1. clone the repository:

git clone git@gitlab.dai-labor.de:empaia/guided-soft-attention.git && cd guided-soft-attention/

2. install the dependencies --> Make sure you have pytorch >= 1.11 and CUDA >=11.3 installed or you can simply:

pip3 install torch torchvision torchaudio --extra-index-url https://download.pytorch.org/whl/cu113

--> Then install the extra dependencies using :

pip install -r requirements.txt

How to run a pipeline? 🔀

1. Modify the configuration YAML file ./example_cfg.yml in the configs directory or create your own configuration file.

This is an example of a process || train || test pipeline :

maintainer: MOHAMED

device: cuda #device on which you want to train the data, use cpu if no nvidia cuda driver is available.

run_name: first_run #name of the run that would be used for wandb

job_type: first_job #name of the job that would be used for wandb

img_dir: ./data/image # directory to image data

mask_dir: ./data/image_mask # directory to image masks

label_dir: ./data/labels # directory to image labels

pipeline:
    - name: process # process pipe used to prepare the data
      train_fraction: 0.75 # proportion of the data to be used for training
      validation_fraction: 0.15 # proportion of the data to be used for validation
      is_augment: true # augmentation will be executed if this is true
    - name: train # train pipe used to training the model
      train_cfg:
          with_augmentation: true # if set to true, data in the '.../augmented' folder will be used for training
          img_size: (384,384)
          epochs: 10
          batch_size: 8
          learning_rate: 0.0003
          lr_decay: 0.1
          lamda: 1
          optimizer: adam
          save_path: ./weights/model_weights.pth
    - name: test # test pipe used to run inference
      test_data: ./data/test.tsv
      test_cfg:
          img_size: (384,384)
          batch_size: 8
          weights: ./weights/model_weights.pth

with_wandb: false # set this to true if you want to use wandb

multi_gpus: false # not supported yet

model_cfg: vit_hd1.yml #the model configuration that would be used, check the possible configurations in the folders /models

random_seed: 2022

2. Run pipeline.py while precising the pipline YAML configuration path.

Example of usage :

python3 pipeline.py --cfg './configs/example_cfg.yml'

Run using docker: 🐳

1. Building:

docker build -f dockerfile -t gusa .

1. Running:

docker run --ipc=host --gpus all -ti gusa /bin/bash -c "python3 pipeline.py --cfg './configs/example_cfg.yml'"

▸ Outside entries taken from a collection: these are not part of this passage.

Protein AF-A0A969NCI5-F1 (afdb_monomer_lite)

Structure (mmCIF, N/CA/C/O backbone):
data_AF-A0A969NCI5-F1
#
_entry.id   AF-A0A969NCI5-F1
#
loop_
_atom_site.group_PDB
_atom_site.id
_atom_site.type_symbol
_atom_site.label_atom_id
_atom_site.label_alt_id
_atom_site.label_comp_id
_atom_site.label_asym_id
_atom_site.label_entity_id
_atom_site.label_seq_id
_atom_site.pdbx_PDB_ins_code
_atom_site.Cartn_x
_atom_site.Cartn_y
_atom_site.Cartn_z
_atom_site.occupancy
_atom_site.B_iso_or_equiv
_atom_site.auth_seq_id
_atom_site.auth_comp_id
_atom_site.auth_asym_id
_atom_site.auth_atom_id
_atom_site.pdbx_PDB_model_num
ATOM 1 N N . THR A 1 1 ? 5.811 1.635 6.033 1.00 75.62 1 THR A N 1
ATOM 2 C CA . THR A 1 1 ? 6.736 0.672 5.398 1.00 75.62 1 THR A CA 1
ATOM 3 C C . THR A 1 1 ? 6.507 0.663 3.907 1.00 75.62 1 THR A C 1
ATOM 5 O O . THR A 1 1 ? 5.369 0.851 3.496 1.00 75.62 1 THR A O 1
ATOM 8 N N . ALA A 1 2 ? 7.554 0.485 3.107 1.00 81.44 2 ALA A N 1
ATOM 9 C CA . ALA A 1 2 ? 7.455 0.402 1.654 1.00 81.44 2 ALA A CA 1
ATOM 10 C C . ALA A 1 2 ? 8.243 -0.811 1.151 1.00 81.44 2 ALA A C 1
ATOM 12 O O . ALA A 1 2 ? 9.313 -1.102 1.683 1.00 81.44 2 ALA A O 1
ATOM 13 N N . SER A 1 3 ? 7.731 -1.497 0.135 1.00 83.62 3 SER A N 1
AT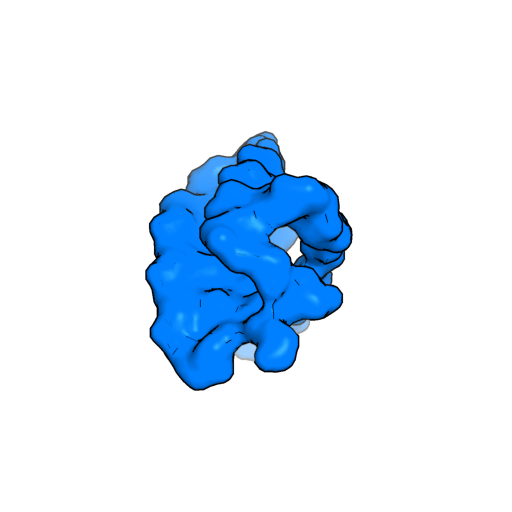OM 14 C CA . SER A 1 3 ? 8.456 -2.531 -0.603 1.00 83.62 3 SER A CA 1
ATOM 15 C C . SER A 1 3 ? 8.160 -2.417 -2.094 1.00 83.62 3 SER A C 1
ATOM 17 O O . SER A 1 3 ? 7.114 -1.908 -2.495 1.00 83.62 3 SER A O 1
ATOM 19 N N . ALA A 1 4 ? 9.099 -2.860 -2.925 1.00 85.38 4 ALA A N 1
ATOM 20 C CA . ALA A 1 4 ? 8.937 -2.874 -4.369 1.00 85.38 4 ALA A CA 1
ATOM 21 C C . ALA A 1 4 ? 9.545 -4.148 -4.955 1.00 85.38 4 ALA A C 1
ATOM 23 O O . ALA A 1 4 ? 10.569 -4.635 -4.479 1.00 85.38 4 ALA A O 1
ATOM 24 N N . SER A 1 5 ? 8.910 -4.680 -5.992 1.00 85.44 5 SER A N 1
ATOM 25 C CA . SER A 1 5 ? 9.393 -5.832 -6.750 1.00 85.44 5 SER A CA 1
ATOM 26 C C . SER A 1 5 ? 9.089 -5.647 -8.230 1.00 85.44 5 SER A C 1
ATOM 28 O O . SER A 1 5 ? 8.159 -4.928 -8.596 1.00 85.44 5 SER A O 1
ATOM 30 N N . VAL A 1 6 ? 9.884 -6.284 -9.083 1.00 85.19 6 VAL A N 1
ATOM 31 C CA . VAL A 1 6 ? 9.700 -6.247 -10.534 1.00 85.19 6 VAL A CA 1
ATOM 32 C C . VAL A 1 6 ? 9.484 -7.668 -11.017 1.00 85.19 6 VAL A C 1
ATOM 34 O O . VAL A 1 6 ? 10.278 -8.552 -10.701 1.00 85.19 6 VAL A O 1
ATOM 37 N N . LYS A 1 7 ? 8.409 -7.883 -11.771 1.00 83.25 7 LYS A N 1
ATOM 38 C CA . LYS A 1 7 ? 8.103 -9.167 -12.397 1.00 83.25 7 LYS A CA 1
ATOM 39 C C . LYS A 1 7 ? 7.399 -8.915 -13.723 1.00 83.25 7 LYS A C 1
ATOM 41 O O . LYS A 1 7 ? 6.512 -8.072 -13.765 1.00 83.25 7 LYS A O 1
ATOM 46 N N . ASP A 1 8 ? 7.794 -9.629 -14.774 1.00 84.31 8 ASP A N 1
ATOM 47 C CA . ASP A 1 8 ? 7.169 -9.543 -16.103 1.00 84.31 8 ASP A CA 1
ATOM 48 C C . ASP A 1 8 ? 7.079 -8.095 -16.620 1.00 84.31 8 ASP A C 1
ATOM 50 O O . ASP A 1 8 ? 6.047 -7.655 -17.109 1.00 84.31 8 ASP A O 1
ATOM 54 N N . GLU A 1 9 ? 8.153 -7.320 -16.414 1.00 79.19 9 GLU A N 1
ATOM 55 C CA . GLU A 1 9 ? 8.234 -5.888 -16.753 1.00 79.19 9 GLU A CA 1
ATOM 56 C C . GLU A 1 9 ? 7.192 -4.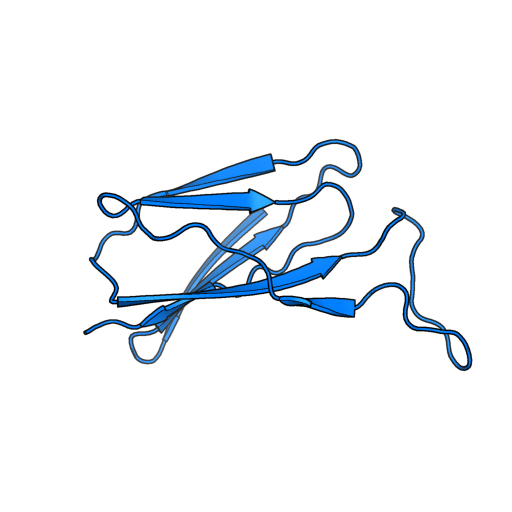994 -16.055 1.00 79.19 9 GLU A C 1
ATOM 58 O O . GLU A 1 9 ? 7.051 -3.815 -16.371 1.00 79.19 9 GLU A O 1
ATOM 63 N N . VAL A 1 10 ? 6.516 -5.518 -15.034 1.00 81.94 10 VAL A N 1
ATOM 64 C CA . VAL A 1 10 ? 5.618 -4.773 -14.161 1.00 81.94 10 VAL A CA 1
ATOM 65 C C . VAL A 1 10 ? 6.305 -4.536 -12.825 1.00 81.94 10 VAL A C 1
ATOM 67 O O . VAL A 1 10 ? 6.716 -5.467 -12.125 1.00 81.94 10 VAL A O 1
ATOM 70 N N . VAL A 1 11 ? 6.413 -3.267 -12.437 1.00 84.00 11 VAL A N 1
ATOM 71 C CA . VAL A 1 11 ? 6.802 -2.915 -11.067 1.00 84.00 11 VAL A CA 1
ATOM 72 C C . VAL A 1 11 ? 5.565 -3.000 -10.189 1.00 84.00 11 VAL A C 1
ATOM 74 O O . VAL A 1 11 ? 4.544 -2.425 -10.550 1.00 84.00 11 VAL A O 1
ATOM 77 N N . ASN A 1 12 ? 5.676 -3.696 -9.058 1.00 85.00 12 ASN A N 1
ATOM 78 C CA . ASN A 1 12 ? 4.692 -3.733 -7.982 1.00 85.00 12 ASN A CA 1
ATOM 79 C C . ASN A 1 12 ? 5.290 -3.021 -6.768 1.00 85.00 12 ASN A C 1
ATOM 81 O O . ASN A 1 12 ? 6.333 -3.441 -6.265 1.00 85.00 12 ASN A O 1
ATOM 85 N N . ILE A 1 13 ? 4.648 -1.950 -6.306 1.00 82.88 13 ILE A N 1
ATOM 86 C CA . ILE A 1 13 ? 5.089 -1.164 -5.143 1.00 82.88 13 ILE A CA 1
ATOM 87 C C . ILE A 1 13 ? 4.012 -1.254 -4.077 1.00 82.88 13 ILE A C 1
ATOM 89 O O . ILE A 1 13 ? 2.921 -0.787 -4.365 1.00 82.88 13 ILE A O 1
ATOM 93 N N . THR A 1 14 ? 4.345 -1.755 -2.883 1.00 84.94 14 THR A N 1
ATOM 94 C CA . THR A 1 14 ? 3.469 -1.864 -1.706 1.00 84.94 14 THR A CA 1
ATOM 95 C C . THR A 1 14 ? 3.821 -0.815 -0.655 1.00 84.94 14 THR A C 1
ATOM 97 O O . THR A 1 14 ? 4.973 -0.710 -0.236 1.00 84.94 14 THR A O 1
ATOM 100 N N . LEU A 1 15 ? 2.830 -0.035 -0.206 1.00 82.19 15 LEU A N 1
ATOM 101 C CA . LEU A 1 15 ? 3.030 1.119 0.684 1.00 82.19 15 LEU A CA 1
ATOM 102 C C . LEU A 1 15 ? 2.081 1.118 1.883 1.00 82.19 15 LEU A C 1
ATOM 104 O O . LEU A 1 15 ? 0.939 1.539 1.742 1.00 82.19 15 LEU A O 1
ATOM 108 N N . THR A 1 16 ? 2.583 0.795 3.073 1.00 83.69 16 THR A N 1
ATOM 109 C CA . THR A 1 16 ? 1.812 0.794 4.325 1.00 83.69 16 THR A CA 1
ATOM 110 C C . THR A 1 16 ? 1.987 2.093 5.110 1.00 83.69 16 THR A C 1
ATOM 112 O O . THR A 1 16 ? 3.108 2.425 5.523 1.00 83.69 16 THR A O 1
ATOM 115 N N . ASN A 1 17 ? 0.874 2.771 5.404 1.00 83.38 17 ASN A N 1
ATOM 116 C CA . ASN A 1 17 ? 0.809 3.834 6.404 1.00 83.38 17 ASN A CA 1
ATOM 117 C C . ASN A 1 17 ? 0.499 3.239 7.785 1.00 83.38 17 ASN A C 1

3. Remove docker containers associated to the predefined maintainer:

docker rm $(docker ps -a --filter label=maintainer=MOHAMED -q)

ViT GuSA (Guided Self-Attention) Architecture Overview 🔧

Results 📊

The following bar chart represents the test accuracy which was computed using the inference results of different ViT GuSA based models on the test set based on Colon Glands dataset provided by Medicine University of Graz (which is unfotunately not yet made publicly available).

The following figure was obtained by feeding a random image of a dysplastic gland from the internet to a DenseNet guided soft attention model: (We can see that the model generalizes very well :D)

On the right bottom, we have the input image and on the right top, we have the ground truth class. On the left bottom, we have the RoI generated by the model on top of the input image and on the left top, we have the predicted class label.